Lucio was near bald and past fat and he waddled on land but never seemed to need to steady himself in the thrashing Sea though I often stumbled about and the others too and the Captain had the wheel to hold onto but Lucio stood the storms scratching his ample belly with none of the complex vectors of the Ocean affecting his relationship to gravity and we admired him openly for it and he knew it. He taught me to mend net and complimented Javier’s cooking but critiqued his dishwashing and sat out separate from us on the set as we hustled in the rain, alone with his thoughts in the skiff on the end of the net a man apart, and what he thought about out there none knew for it is not seemly to speak of your private thoughts in these harsh circles unless drunk, and even then seldom and with apologies and likely violence.

The Opening

Openings come in two varieties: the Lineup and the Freeforall. The Lineup is a civilized affair where the ships go to where the fish are and queue up to wait a turn as the tides turn right. The Lineup is an ancient formality and taken seriously amongst the Captains for though little discussion took place over the VHF radio all knew where they stood after a few quick sentences and I never once saw the Lineup broken. Salmon head to the mouths of rivers according to the tides and their own inner clocks and there’s little time the fishing is awful enough to stop save the high and low where nothing moves, so the Lineup flows organically as ships come and go and try their luck elsewhere and when your turn comes you are suddenly a part of the Captain’s pride because the entire Lineup watches your set to pit their luck against your luck, their skill against your skill, and though you be here for but a season the Captain has the Great Laws of Averages to account for his successes and failures, which makes him vain and grim in his hustle and screaming.

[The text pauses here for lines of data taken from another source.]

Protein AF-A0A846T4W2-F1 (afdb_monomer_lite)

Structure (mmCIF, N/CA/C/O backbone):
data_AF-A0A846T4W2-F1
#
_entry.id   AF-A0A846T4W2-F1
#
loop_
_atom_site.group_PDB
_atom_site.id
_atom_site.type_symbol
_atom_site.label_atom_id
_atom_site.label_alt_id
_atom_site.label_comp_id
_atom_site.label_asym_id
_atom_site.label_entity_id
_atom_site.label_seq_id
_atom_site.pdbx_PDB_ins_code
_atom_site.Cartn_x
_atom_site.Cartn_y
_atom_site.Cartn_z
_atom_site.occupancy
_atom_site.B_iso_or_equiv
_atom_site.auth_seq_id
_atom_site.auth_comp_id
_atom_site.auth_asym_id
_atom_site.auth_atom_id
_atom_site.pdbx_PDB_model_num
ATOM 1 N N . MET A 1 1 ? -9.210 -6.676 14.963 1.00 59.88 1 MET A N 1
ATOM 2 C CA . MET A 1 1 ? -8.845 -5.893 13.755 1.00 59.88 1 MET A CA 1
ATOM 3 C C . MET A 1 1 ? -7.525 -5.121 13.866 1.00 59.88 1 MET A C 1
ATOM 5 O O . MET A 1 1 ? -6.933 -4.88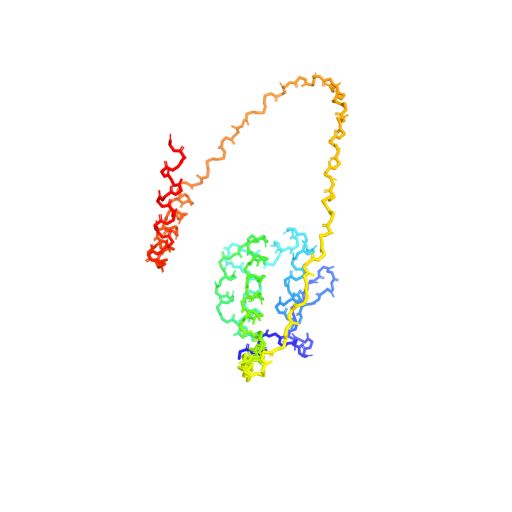1 12.829 1.00 59.88 1 MET A O 1
ATOM 9 N N . ARG A 1 2 ? -7.006 -4.760 15.057 1.00 65.25 2 ARG A N 1
ATOM 10 C CA . ARG A 1 2 ? -5.687 -4.086 15.182 1.00 65.25 2 ARG A CA 1
ATOM 11 C C . ARG A 1 2 ? -4.463 -5.000 15.021 1.00 65.25 2 ARG A C 1
ATOM 13 O O . ARG A 1 2 ? -3.337 -4.537 15.152 1.00 65.25 2 ARG A O 1
ATOM 20 N N . GLU A 1 3 ? -4.661 -6.292 14.788 1.00 74.38 3 GLU A N 1
ATOM 21 C CA . GLU A 1 3 ? -3.555 -7.257 14.745 1.00 74.38 3 GLU A CA 1
ATOM 22 C C . GLU A 1 3 ? -2.688 -7.094 13.490 1.00 74.38 3 GLU A C 1
ATOM 24 O O . GLU A 1 3 ? -1.486 -7.305 13.568 1.00 74.38 3 GLU A O 1
ATOM 29 N N . PHE A 1 4 ? -3.251 -6.581 12.390 1.00 75.00 4 PHE A N 1
ATOM 30 C CA . PHE A 1 4 ? -2.545 -6.390 11.115 1.00 75.00 4 PHE A CA 1
ATOM 31 C C . PHE A 1 4 ? -1.501 -5.262 11.117 1.00 75.00 4 PHE A C 1
ATOM 33 O O . PHE A 1 4 ? -0.656 -5.207 10.228 1.00 75.00 4 PHE A O 1
ATOM 40 N N . LEU A 1 5 ? -1.560 -4.353 12.096 1.00 78.00 5 LEU A N 1
ATOM 41 C CA . LEU A 1 5 ? -0.576 -3.274 12.255 1.00 78.00 5 LEU A CA 1
ATOM 42 C C . LEU A 1 5 ? 0.528 -3.626 13.248 1.00 78.00 5 LEU A C 1
ATOM 44 O O . LEU A 1 5 ? 1.432 -2.822 13.463 1.00 78.00 5 LEU A O 1
ATOM 48 N N . ARG A 1 6 ? 0.461 -4.794 13.897 1.00 83.75 6 ARG A N 1
ATOM 49 C CA . ARG A 1 6 ? 1.523 -5.176 14.821 1.00 83.75 6 ARG A CA 1
ATOM 50 C C . ARG A 1 6 ? 2.784 -5.497 14.022 1.00 83.75 6 ARG A C 1
ATOM 52 O O . ARG A 1 6 ? 2.715 -6.314 13.104 1.00 83.75 6 ARG A O 1
ATOM 59 N N . PRO A 1 7 ? 3.929 -4.888 14.368 1.00 90.12 7 PRO A N 1
ATOM 60 C CA . PRO A 1 7 ? 5.199 -5.281 13.791 1.00 90.12 7 PRO A CA 1
ATOM 61 C C . PRO A 1 7 ? 5.462 -6.760 14.059 1.00 90.12 7 PRO A C 1
ATOM 63 O O . PRO A 1 7 ? 5.235 -7.266 15.159 1.00 90.12 7 PRO A O 1
ATOM 66 N N . VAL A 1 8 ? 5.972 -7.447 13.050 1.00 92.06 8 VAL A N 1
ATOM 67 C CA . VAL A 1 8 ? 6.387 -8.839 13.151 1.00 92.06 8 VAL A CA 1
ATOM 68 C C . VAL A 1 8 ? 7.645 -8.919 14.022 1.00 92.06 8 VAL A C 1
ATOM 70 O O . VAL A 1 8 ? 8.719 -8.435 13.653 1.00 92.06 8 VAL A O 1
ATOM 73 N N . GLU A 1 9 ? 7.511 -9.534 15.199 1.00 92.12 9 GLU A N 1
ATOM 74 C CA . GLU A 1 9 ? 8.590 -9.609 16.196 1.00 92.12 9 GLU A CA 1
ATOM 75 C C . GLU A 1 9 ? 9.750 -10.500 15.735 1.00 92.12 9 GLU A C 1
ATOM 77 O O . GLU A 1 9 ? 10.921 -10.172 15.934 1.00 92.12 9 GLU A O 1
ATOM 82 N N . LYS A 1 10 ? 9.434 -11.616 15.070 1.00 90.88 10 LYS A N 1
ATOM 83 C CA . LYS A 1 10 ? 10.433 -12.583 14.610 1.00 90.88 10 LYS A CA 1
ATOM 84 C C . LYS A 1 10 ? 11.120 -12.100 13.332 1.00 90.88 10 LYS A C 1
ATOM 86 O O . LYS A 1 10 ? 10.475 -11.909 12.305 1.00 90.88 10 LYS A O 1
ATOM 91 N N . ALA A 1 11 ? 12.446 -11.963 13.374 1.00 89.81 11 ALA A N 1
ATOM 92 C CA . ALA A 1 11 ? 13.245 -11.478 12.244 1.00 89.81 11 ALA A CA 1
ATOM 93 C C . ALA A 1 11 ? 13.135 -12.361 10.982 1.00 89.81 11 ALA A C 1
ATOM 95 O O . ALA A 1 11 ? 13.180 -11.845 9.866 1.00 89.81 11 ALA A O 1
ATOM 96 N N . GLU A 1 12 ? 12.943 -13.672 11.159 1.00 93.69 12 GLU A N 1
ATOM 97 C CA . GLU A 1 12 ? 12.767 -14.656 10.077 1.00 93.69 12 GLU A CA 1
ATOM 98 C C . GLU A 1 12 ? 11.493 -14.436 9.250 1.00 93.69 12 GLU A C 1
ATOM 100 O O . GLU A 1 12 ? 11.423 -14.834 8.093 1.00 93.69 12 GLU A O 1
ATOM 105 N N . HIS A 1 13 ? 10.496 -13.763 9.824 1.00 94.62 13 HIS A N 1
ATOM 106 C CA . HIS A 1 13 ? 9.228 -13.486 9.163 1.00 94.62 13 HIS A CA 1
ATOM 107 C C . HIS A 1 13 ? 9.188 -12.103 8.506 1.00 94.62 13 HIS A C 1
ATOM 109 O O . HIS A 1 13 ? 8.193 -11.756 7.876 1.00 94.62 13 HIS A O 1
ATOM 115 N N . ARG A 1 14 ? 10.233 -11.282 8.636 1.00 96.69 14 ARG A N 1
ATOM 116 C CA . ARG A 1 14 ? 10.278 -9.976 7.964 1.00 96.69 14 ARG A CA 1
ATOM 117 C C . ARG A 1 14 ? 10.467 -10.159 6.462 1.00 96.69 14 ARG A C 1
ATOM 119 O O . ARG A 1 14 ? 11.129 -11.096 6.023 1.00 96.69 14 ARG A O 1
ATOM 126 N N . TYR A 1 15 ? 9.911 -9.251 5.670 1.00 96.94 15 TYR A N 1
ATOM 127 C CA . TYR A 1 15 ? 10.157 -9.242 4.232 1.00 96.94 15 TYR A CA 1
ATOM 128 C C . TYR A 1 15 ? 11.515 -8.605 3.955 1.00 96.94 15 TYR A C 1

The net of a salmon seiner is two things in succession: a Wall and a Purse, and must flow easily from one form to another. The top edge of the wall is full of cork and the bottom edge is full of lead and the heavy side will always sink and the buoyant side will always float and unless your deckhands can’t stack for shit the sides will never be tangled and will find their straightness in the Sea as is their purpose. A tiny metal skiff holds one end of the net and the mother ship the other and a long arc is made against the tide, a hundred feet or more to catch all those little homewardbound bastards standing between you and your Money on their journey no man is strong enough to make. At an indeterminable moment in accordance of the rules of the Lineup the skiff takes its end and slowly turns the arc into a circle in the Sea, passing under the ship’s stern and closing the leads underneath so there is no longer any escape. The purse encompasses any fish unwilling to test the other world of air and sky and jump over the corks that surround it, and the Captain mans the boom and cinches the purse until it is a tight teeming ball of panicked fish, crushed against each other in a massive school of death, hoisted up in the air and emptied into the hold to be cooled and transported to market. The corks and leads are stacked methodically port and starboard, and the starboard leans slightly seaward from the weight. The restack guarantees the clean wall which guarantees the clean purse which guarantees the Money and never separate a fisherman from his money or the screams come followed by the fists.

In a Freeforall Opening there is no chivalry and no honorable tradition. A wealthy spot is opened for a finite amount of time and captains pull their netlengths in to a mere forty feet to catch the bounty in tight quarters. Captains block each other’s sets, steal them, swear threats and oaths on the VHF Radio and scream from their bows. The ships themselves look like the pulsing death of Man in the purse of a tiny cove of wealth, chasing, escaping, trampling each other in their panic and adrenaline like some Escher lithograph of mirrored carnages. I sweat and hurt and burn and the Captain can be sonarly situated from his obscenities and Lucio holds out the line from the intentions of competitors and keeps our set safe from pilfering and fills our purse with the sets of others and we fill so heavy in the hold during the Freeforall Opening of Humpy Cove that The Sounder lay less than a foot on the water and I make more money than my first four summer jobs combined in three hours and grin and lick my lips of salt and sweat and guts unashamed in my avarice.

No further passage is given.